Thanks for the feedback, @zackw!
That seems like a good idea, in general. Ignoring for a moment cases that currently use that vendor field to distinguish target variants (e.g. UWP Windows targets), we may want to attempt to deprecate the use of target_vendor
for that, and consider introducing a separate mechanism for distinguishing targets that would otherwise have the same architecture and os. We have https://github.com/rust-lang/rfcs/pull/2992/ , which defines target_abi
, such that a -linux-gnueabi
target has target_env="gnu"
and target_abi="eabi"
. That might work for UWP targets as well, and potentially other target variants.
@zackw Has there been any discussion elsewhere about conventions regarding things like gnueabi
, and splitting that logically into gnu
and eabi
, with the latter being treated as a separate component with a separate name (e.g. "ABI" rather than "env"/"environment")?
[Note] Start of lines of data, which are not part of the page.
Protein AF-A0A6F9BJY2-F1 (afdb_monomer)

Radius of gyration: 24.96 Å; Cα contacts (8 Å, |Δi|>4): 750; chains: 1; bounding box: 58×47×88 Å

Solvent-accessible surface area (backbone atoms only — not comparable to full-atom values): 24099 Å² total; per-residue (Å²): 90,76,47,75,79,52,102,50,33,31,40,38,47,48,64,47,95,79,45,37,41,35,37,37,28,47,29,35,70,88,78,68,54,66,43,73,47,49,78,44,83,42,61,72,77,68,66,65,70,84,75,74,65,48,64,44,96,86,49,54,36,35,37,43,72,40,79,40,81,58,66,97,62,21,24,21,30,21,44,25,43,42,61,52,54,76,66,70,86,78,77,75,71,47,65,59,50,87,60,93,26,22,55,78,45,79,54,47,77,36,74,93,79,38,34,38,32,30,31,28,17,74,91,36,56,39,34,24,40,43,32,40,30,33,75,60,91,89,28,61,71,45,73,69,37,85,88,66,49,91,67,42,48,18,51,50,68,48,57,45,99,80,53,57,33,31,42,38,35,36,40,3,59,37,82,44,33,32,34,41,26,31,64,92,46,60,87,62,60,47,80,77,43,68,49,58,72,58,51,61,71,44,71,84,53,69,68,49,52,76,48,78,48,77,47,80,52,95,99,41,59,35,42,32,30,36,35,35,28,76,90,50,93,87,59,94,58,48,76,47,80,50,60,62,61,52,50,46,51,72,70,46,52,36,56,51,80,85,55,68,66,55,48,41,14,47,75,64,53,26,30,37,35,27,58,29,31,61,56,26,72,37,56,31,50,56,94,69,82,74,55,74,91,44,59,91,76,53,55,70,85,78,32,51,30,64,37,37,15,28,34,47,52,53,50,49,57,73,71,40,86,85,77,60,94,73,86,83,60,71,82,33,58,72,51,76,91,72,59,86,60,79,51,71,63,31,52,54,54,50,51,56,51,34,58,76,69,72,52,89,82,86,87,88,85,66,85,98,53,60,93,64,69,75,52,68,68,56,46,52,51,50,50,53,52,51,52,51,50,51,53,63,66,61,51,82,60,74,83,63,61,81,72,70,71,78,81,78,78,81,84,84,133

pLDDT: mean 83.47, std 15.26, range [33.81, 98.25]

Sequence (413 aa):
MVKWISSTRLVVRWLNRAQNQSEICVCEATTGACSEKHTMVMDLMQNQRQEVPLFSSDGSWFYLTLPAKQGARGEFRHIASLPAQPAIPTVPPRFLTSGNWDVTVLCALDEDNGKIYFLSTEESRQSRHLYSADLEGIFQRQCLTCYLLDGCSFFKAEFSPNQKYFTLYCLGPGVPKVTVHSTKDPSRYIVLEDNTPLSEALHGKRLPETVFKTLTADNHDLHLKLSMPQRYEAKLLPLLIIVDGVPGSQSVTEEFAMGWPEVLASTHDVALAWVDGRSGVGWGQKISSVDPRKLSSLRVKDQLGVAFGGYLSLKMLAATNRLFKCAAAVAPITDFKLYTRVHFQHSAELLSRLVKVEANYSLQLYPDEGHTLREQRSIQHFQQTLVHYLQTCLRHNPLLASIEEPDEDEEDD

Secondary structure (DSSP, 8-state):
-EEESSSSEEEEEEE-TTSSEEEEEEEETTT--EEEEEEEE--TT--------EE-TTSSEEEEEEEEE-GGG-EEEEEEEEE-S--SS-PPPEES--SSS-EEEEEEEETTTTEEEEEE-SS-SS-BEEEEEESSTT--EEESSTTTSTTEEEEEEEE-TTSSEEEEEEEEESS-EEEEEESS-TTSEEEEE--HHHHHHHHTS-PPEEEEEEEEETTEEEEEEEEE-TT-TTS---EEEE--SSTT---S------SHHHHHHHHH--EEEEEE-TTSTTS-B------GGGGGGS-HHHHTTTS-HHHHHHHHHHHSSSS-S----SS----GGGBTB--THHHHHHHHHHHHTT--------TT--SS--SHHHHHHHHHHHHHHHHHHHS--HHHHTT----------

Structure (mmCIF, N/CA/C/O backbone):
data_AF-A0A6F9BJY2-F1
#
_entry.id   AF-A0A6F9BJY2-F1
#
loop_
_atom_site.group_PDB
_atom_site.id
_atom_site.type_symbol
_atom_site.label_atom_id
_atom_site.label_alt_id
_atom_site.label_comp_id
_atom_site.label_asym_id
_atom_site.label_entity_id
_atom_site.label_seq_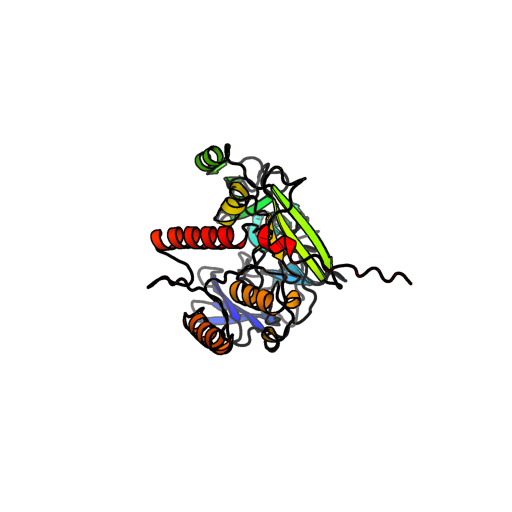id
_atom_site.pdbx_PDB_ins_code
_atom_site.Cartn_x
_atom_site.Cartn_y
_atom_site.Cartn_z
_atom_site.occupancy
_atom_site.B_iso_or_equiv
_atom_site.auth_seq_id
_atom_site.auth_comp_id
_atom_site.auth_asym_id
_atom_site.auth_atom_id
_atom_site.pdbx_PDB_model_num
ATOM 1 N N . MET A 1 1 ? 8.986 -15.040 -7.609 1.00 82.25 1 MET A N 1
ATOM 2 C CA . MET A 1 1 ? 8.481 -14.170 -8.697 1.00 82.25 1 MET A CA 1
ATOM 3 C C . MET A 1 1 ? 8.996 -14.699 -10.022 1.00 82.25 1 MET A C 1
ATOM 5 O O . MET A 1 1 ? 10.148 -15.120 -10.062 1.00 82.25 1 MET A O 1
ATOM 9 N N . VAL A 1 2 ? 8.163 -14.684 -11.066 1.00 87.25 2 VAL A N 1
ATOM 10 C CA . VAL A 1 2 ? 8.557 -15.023 -12.440 1.00 87.25 2 VAL A CA 1
ATOM 11 C C . VAL A 1 2 ? 7.958 -13.991 -13.397 1.00 87.25 2 VAL A C 1
ATOM 13 O O . VAL A 1 2 ? 6.775 -13.675 -13.270 1.00 87.25 2 VAL A O 1
ATOM 16 N N . LYS A 1 3 ? 8.749 -13.473 -14.342 1.00 87.88 3 LYS A N 1
ATOM 17 C CA . LYS A 1 3 ? 8.273 -12.579 -15.411 1.00 87.88 3 LYS A CA 1
ATOM 18 C C . LYS A 1 3 ? 9.015 -12.838 -16.719 1.00 87.88 3 LYS A C 1
ATOM 20 O O . LYS A 1 3 ? 10.211 -13.098 -16.715 1.00 87.88 3 LYS A O 1
ATOM 25 N N . TRP A 1 4 ? 8.311 -12.715 -17.837 1.00 89.25 4 TRP A N 1
ATOM 26 C CA . TRP A 1 4 ? 8.910 -12.757 -19.168 1.00 89.25 4 TRP A CA 1
ATOM 27 C C . TRP A 1 4 ? 9.694 -11.478 -19.480 1.00 89.25 4 TRP A C 1
ATOM 29 O O . TRP A 1 4 ? 9.206 -10.371 -19.249 1.00 89.25 4 TRP A O 1
ATOM 39 N N . ILE A 1 5 ? 10.904 -11.655 -20.005 1.00 85.88 5 ILE A N 1
ATOM 40 C CA . ILE A 1 5 ? 11.743 -10.584 -20.565 1.00 85.88 5 ILE A CA 1
ATOM 41 C C . ILE A 1 5 ? 11.528 -10.527 -22.080 1.00 85.88 5 ILE A C 1
ATOM 43 O O . ILE A 1 5 ? 11.331 -9.459 -22.644 1.00 85.88 5 ILE A O 1
ATOM 47 N N . SER A 1 6 ? 11.531 -11.695 -22.725 1.00 86.38 6 SER A N 1
ATOM 48 C CA . SER A 1 6 ? 11.288 -11.874 -24.157 1.00 86.38 6 SER A CA 1
ATOM 49 C C . SER A 1 6 ? 10.402 -13.101 -24.388 1.00 86.38 6 SER A C 1
ATOM 51 O O . SER A 1 6 ? 9.954 -13.732 -23.436 1.00 86.38 6 SER A O 1
ATOM 53 N N . SER A 1 7 ? 10.160 -13.477 -25.645 1.00 88.62 7 SER A N 1
ATOM 54 C CA . SER A 1 7 ? 9.443 -14.716 -25.981 1.00 88.62 7 SER A CA 1
ATOM 55 C C . SER A 1 7 ? 10.184 -15.994 -25.569 1.00 88.62 7 SER A C 1
ATOM 57 O O . SER A 1 7 ? 9.564 -17.052 -25.495 1.00 88.62 7 SER A O 1
ATOM 59 N N . THR A 1 8 ? 11.491 -15.916 -25.296 1.00 90.81 8 THR A N 1
ATOM 60 C CA . THR A 1 8 ? 12.316 -17.083 -24.951 1.00 90.81 8 THR A CA 1
ATOM 61 C C . THR A 1 8 ? 12.999 -16.966 -23.593 1.00 90.81 8 THR A C 1
ATOM 63 O O . THR A 1 8 ? 13.428 -17.977 -23.047 1.00 90.81 8 THR A O 1
ATOM 66 N N . ARG A 1 9 ? 13.066 -15.769 -22.998 1.00 89.31 9 ARG A N 1
ATOM 67 C CA . ARG A 1 9 ? 13.736 -15.531 -21.714 1.00 89.31 9 ARG A CA 1
ATOM 68 C C . ARG A 1 9 ? 12.780 -15.056 -20.638 1.00 89.31 9 ARG A C 1
ATOM 70 O O . ARG A 1 9 ? 11.940 -14.186 -20.867 1.00 89.31 9 ARG A O 1
ATOM 77 N N . LEU A 1 10 ? 12.989 -15.559 -19.429 1.00 90.62 10 LEU A N 1
ATOM 78 C CA . LEU A 1 10 ? 12.247 -15.175 -18.235 1.00 90.62 10 LEU A CA 1
ATOM 79 C C . LEU A 1 10 ? 13.195 -14.885 -17.068 1.00 90.62 10 LEU A C 1
ATOM 81 O O . LEU A 1 10 ? 14.237 -15.521 -16.918 1.00 90.62 10 LEU A O 1
ATOM 85 N N . VAL A 1 11 ? 12.822 -13.923 -16.230 1.00 87.38 11 VAL A N 1
ATOM 86 C CA . VAL A 1 11 ? 13.468 -13.665 -14.946 1.00 87.38 11 VAL A CA 1
ATOM 87 C C . VAL A 1 11 ? 12.777 -14.477 -13.858 1.00 87.38 11 VAL A C 1
ATOM 89 O O . VAL A 1 11 ? 11.548 -14.483 -13.759 1.00 87.38 11 VAL A O 1
ATOM 92 N N . VAL A 1 12 ? 13.570 -15.131 -13.015 1.00 88.69 12 VAL A N 1
ATOM 93 C CA . VAL A 1 12 ? 13.114 -15.800 -11.796 1.00 88.69 12 VAL A CA 1
ATOM 94 C C . VAL A 1 12 ? 13.817 -15.165 -10.613 1.00 88.69 12 VAL A C 1
ATOM 96 O O . VAL A 1 12 ? 15.043 -15.097 -10.582 1.00 88.69 12 VAL A O 1
ATOM 99 N N . ARG A 1 13 ? 13.042 -14.724 -9.620 1.00 85.75 13 ARG A N 1
ATOM 100 C CA . ARG A 1 13 ? 13.585 -14.415 -8.294 1.00 85.75 13 ARG A CA 1
ATOM 101 C C . ARG A 1 13 ? 13.343 -15.600 -7.371 1.00 85.75 13 ARG A C 1
ATOM 103 O O . ARG A 1 13 ? 12.184 -15.889 -7.044 1.00 85.75 13 ARG A O 1
ATOM 110 N N . TRP A 1 14 ? 14.433 -16.224 -6.952 1.00 86.44 14 TRP A N 1
ATOM 111 C CA . TRP A 1 14 ? 14.485 -17.255 -5.928 1.00 86.44 14 TRP A CA 1
ATOM 112 C C . TRP A 1 14 ? 14.618 -16.605 -4.557 1.00 86.44 14 TRP A C 1
ATOM 114 O O . TRP A 1 14 ? 15.236 -15.552 -4.404 1.00 86.44 14 TRP A O 1
ATOM 124 N N . LEU A 1 15 ? 14.011 -17.233 -3.561 1.00 85.56 15 LEU A N 1
ATOM 125 C CA . LEU A 1 15 ? 14.123 -16.844 -2.165 1.00 85.56 15 LEU A CA 1
ATOM 126 C C . LEU A 1 15 ? 14.328 -18.124 -1.372 1.00 85.56 15 LEU A C 1
ATOM 128 O O . LEU A 1 15 ? 13.538 -19.064 -1.505 1.00 85.56 15 LEU A O 1
ATOM 132 N N . ASN A 1 16 ? 15.388 -18.179 -0.575 1.00 85.88 16 ASN A N 1
ATOM 133 C CA . ASN A 1 16 ? 15.617 -19.346 0.259 1.00 85.88 16 ASN A CA 1
ATOM 134 C C . ASN A 1 16 ? 14.545 -19.455 1.359 1.00 85.88 16 ASN A C 1
ATOM 136 O O . ASN A 1 16 ? 13.871 -18.487 1.709 1.00 85.88 16 ASN A O 1
ATOM 140 N N . ARG A 1 17 ? 14.382 -20.648 1.941 1.00 84.25 17 ARG A N 1
ATOM 141 C CA . ARG A 1 17 ? 13.357 -20.893 2.974 1.00 84.25 17 ARG A CA 1
ATOM 142 C C . ARG A 1 17 ? 13.507 -19.986 4.201 1.00 84.25 17 ARG A C 1
ATOM 144 O O . ARG A 1 17 ? 12.508 -19.654 4.825 1.00 84.25 17 ARG A O 1
ATOM 151 N N . ALA A 1 18 ? 14.739 -19.613 4.546 1.00 80.69 18 ALA A N 1
ATOM 152 C CA . ALA A 1 18 ? 15.022 -18.696 5.647 1.00 80.69 18 ALA A CA 1
ATOM 153 C C . ALA A 1 18 ? 14.688 -17.231 5.313 1.00 80.69 18 ALA A C 1
ATOM 155 O O . ALA A 1 18 ? 14.706 -16.400 6.212 1.00 80.69 18 ALA A O 1
ATOM 156 N N . GLN A 1 19 ? 14.387 -16.923 4.048 1.00 76.75 19 GLN A N 1
ATOM 157 C CA . GLN A 1 19 ? 14.083 -15.590 3.529 1.00 76.75 19 GLN A CA 1
ATOM 158 C C . GLN A 1 19 ? 15.165 -14.535 3.807 1.00 76.75 19 GLN A C 1
ATOM 160 O O . GLN A 1 19 ? 14.866 -13.350 3.901 1.00 76.75 19 GLN A O 1
ATOM 165 N N . ASN A 1 20 ? 16.426 -14.958 3.917 1.00 75.81 20 ASN A N 1
ATOM 166 C CA . ASN A 1 20 ? 17.573 -14.073 4.138 1.00 75.81 20 ASN A CA 1
ATOM 167 C C . ASN A 1 20 ? 18.519 -13.985 2.927 1.00 75.81 20 ASN A C 1
ATOM 169 O O . ASN A 1 20 ? 19.504 -13.253 2.953 1.00 75.81 20 ASN A O 1
ATOM 173 N N . GLN A 1 21 ? 18.231 -14.723 1.855 1.00 80.19 21 GLN A N 1
ATOM 174 C CA . GLN A 1 21 ? 18.984 -14.664 0.607 1.00 80.19 21 GLN A CA 1
ATOM 175 C C . GLN A 1 21 ? 18.019 -14.749 -0.568 1.00 80.19 21 GLN A C 1
ATOM 177 O O . GLN A 1 21 ? 17.203 -15.674 -0.647 1.00 80.19 21 GLN A O 1
ATOM 182 N N . SER A 1 22 ? 18.115 -13.777 -1.471 1.00 82.38 22 SER A N 1
ATOM 183 C CA . SER A 1 22 ? 17.364 -13.761 -2.721 1.00 82.38 22 SER A CA 1
ATOM 184 C C . SER A 1 22 ? 18.305 -13.734 -3.913 1.00 82.38 22 SER A C 1
ATOM 186 O O . SER A 1 22 ? 19.324 -13.047 -3.890 1.00 82.38 22 SER A O 1
ATOM 188 N N . GLU A 1 23 ? 17.944 -14.468 -4.955 1.00 84.38 23 GLU A N 1
ATOM 189 C CA . GLU A 1 23 ? 18.767 -14.621 -6.150 1.00 84.38 23 GLU A CA 1
ATOM 190 C C . GLU A 1 23 ? 17.911 -14.327 -7.373 1.00 84.38 23 GLU A C 1
ATOM 192 O O . GLU A 1 23 ? 16.803 -14.850 -7.521 1.00 84.38 23 GLU A O 1
ATOM 197 N N . ILE A 1 24 ? 18.405 -13.455 -8.244 1.00 83.19 24 ILE A N 1
ATOM 198 C CA . ILE A 1 24 ? 17.780 -13.139 -9.523 1.00 83.19 24 ILE A CA 1
ATOM 199 C C . ILE A 1 24 ? 18.520 -13.915 -10.607 1.00 83.19 24 ILE A C 1
ATOM 201 O O . ILE A 1 24 ? 19.707 -13.693 -10.854 1.00 83.19 24 ILE A O 1
ATOM 205 N N . CYS A 1 25 ? 17.783 -14.791 -11.281 1.00 86.00 25 CYS A N 1
ATOM 206 C CA . CYS A 1 25 ? 18.262 -15.595 -12.395 1.00 86.00 25 CYS A CA 1
ATOM 207 C C . CYS A 1 25 ? 17.527 -15.213 -13.678 1.00 86.00 25 CYS A C 1
ATOM 209 O O . CYS A 1 25 ? 16.326 -14.940 -13.660 1.00 86.00 25 CYS A O 1
ATOM 211 N N . VAL A 1 26 ? 18.238 -15.252 -14.802 1.00 87.31 26 VAL A N 1
ATOM 212 C CA . VAL A 1 26 ? 17.630 -15.202 -16.137 1.00 87.31 26 VAL A CA 1
ATOM 213 C C . VAL A 1 26 ? 17.712 -16.596 -16.736 1.00 87.31 26 VAL A C 1
ATOM 215 O O . VAL A 1 26 ? 18.803 -17.164 -16.844 1.00 87.31 26 VAL A O 1
ATOM 218 N N . CYS A 1 27 ? 16.552 -17.134 -17.091 1.00 89.50 27 CYS A N 1
ATOM 219 C CA . CYS A 1 27 ? 16.381 -18.477 -17.614 1.00 89.50 27 CYS A CA 1
ATOM 220 C C . CYS A 1 27 ? 15.908 -18.439 -19.067 1.00 89.50 27 CYS A C 1
ATOM 222 O O . CYS A 1 27 ? 15.052 -17.634 -19.436 1.00 89.50 27 CYS A O 1
ATOM 224 N N . GLU A 1 28 ? 16.453 -19.338 -19.875 1.00 92.38 28 GLU A N 1
ATOM 225 C CA . GLU A 1 28 ? 16.049 -19.573 -21.256 1.00 92.38 28 GLU A CA 1
ATOM 226 C C . GLU A 1 28 ? 14.981 -20.678 -21.281 1.00 92.38 28 GLU A C 1
ATOM 228 O O . GLU A 1 28 ? 15.236 -21.819 -20.896 1.00 92.38 28 GLU A O 1
ATOM 233 N N . ALA A 1 29 ? 13.768 -20.349 -21.717 1.00 93.50 29 ALA A N 1
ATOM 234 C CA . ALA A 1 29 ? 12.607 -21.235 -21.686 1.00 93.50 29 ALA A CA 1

This is exactly the behavior I'd like to see as well, with my lang and cargo hats on. If we map A
to B
, as far as any Rust code can tell it should always appear that the user passed B
.
At least today, we currently have a fairly specific expectation for how we find the target linker, based on the target name; for any given target we'll tend to look for a specific linker by name. (I think there's plenty of room to improve that autodetection.) If we map target A
to target B
as an alias, and it might potentially be reasonable for a toolchain prefixed with A-
to exist rather than B-
, does it seem potentially reasonable to assume that either should be acceptable? And in particular, does it seem potentially reasonable to just automatically look for B-
as the canonical name and then fall back to looking for the toolchain under an alias prefix, whether the user specified A
or B
?
I would tend to consider it problematic to have a system with both riscv-linux-ld
and riscv-unknown-linux-gnu-ld
pointing to programs with non-identical behavior. If we can ignore that case, we could just always look for riscv-unknown-linux-gnu-ld
and then riscv-linux-gnu-ld
and then riscv-linux-ld
, using the first one we find.
Unfortunately, I think that terminology difference may be permanent at this point. This distinction didn't tend to arise within the Rust community, largely I suspect because Rust doesn't have a need to distinguish between toolchains that "target" different systems. One Rust toolchain can target many different systems; you don't need a different Rust toolchain for different targets. As a result, we only ever needed to distinguish "host" (the system you're running on) and "target" (the system you're compiling for), and that terminology has become pervasive throughout the Rust community.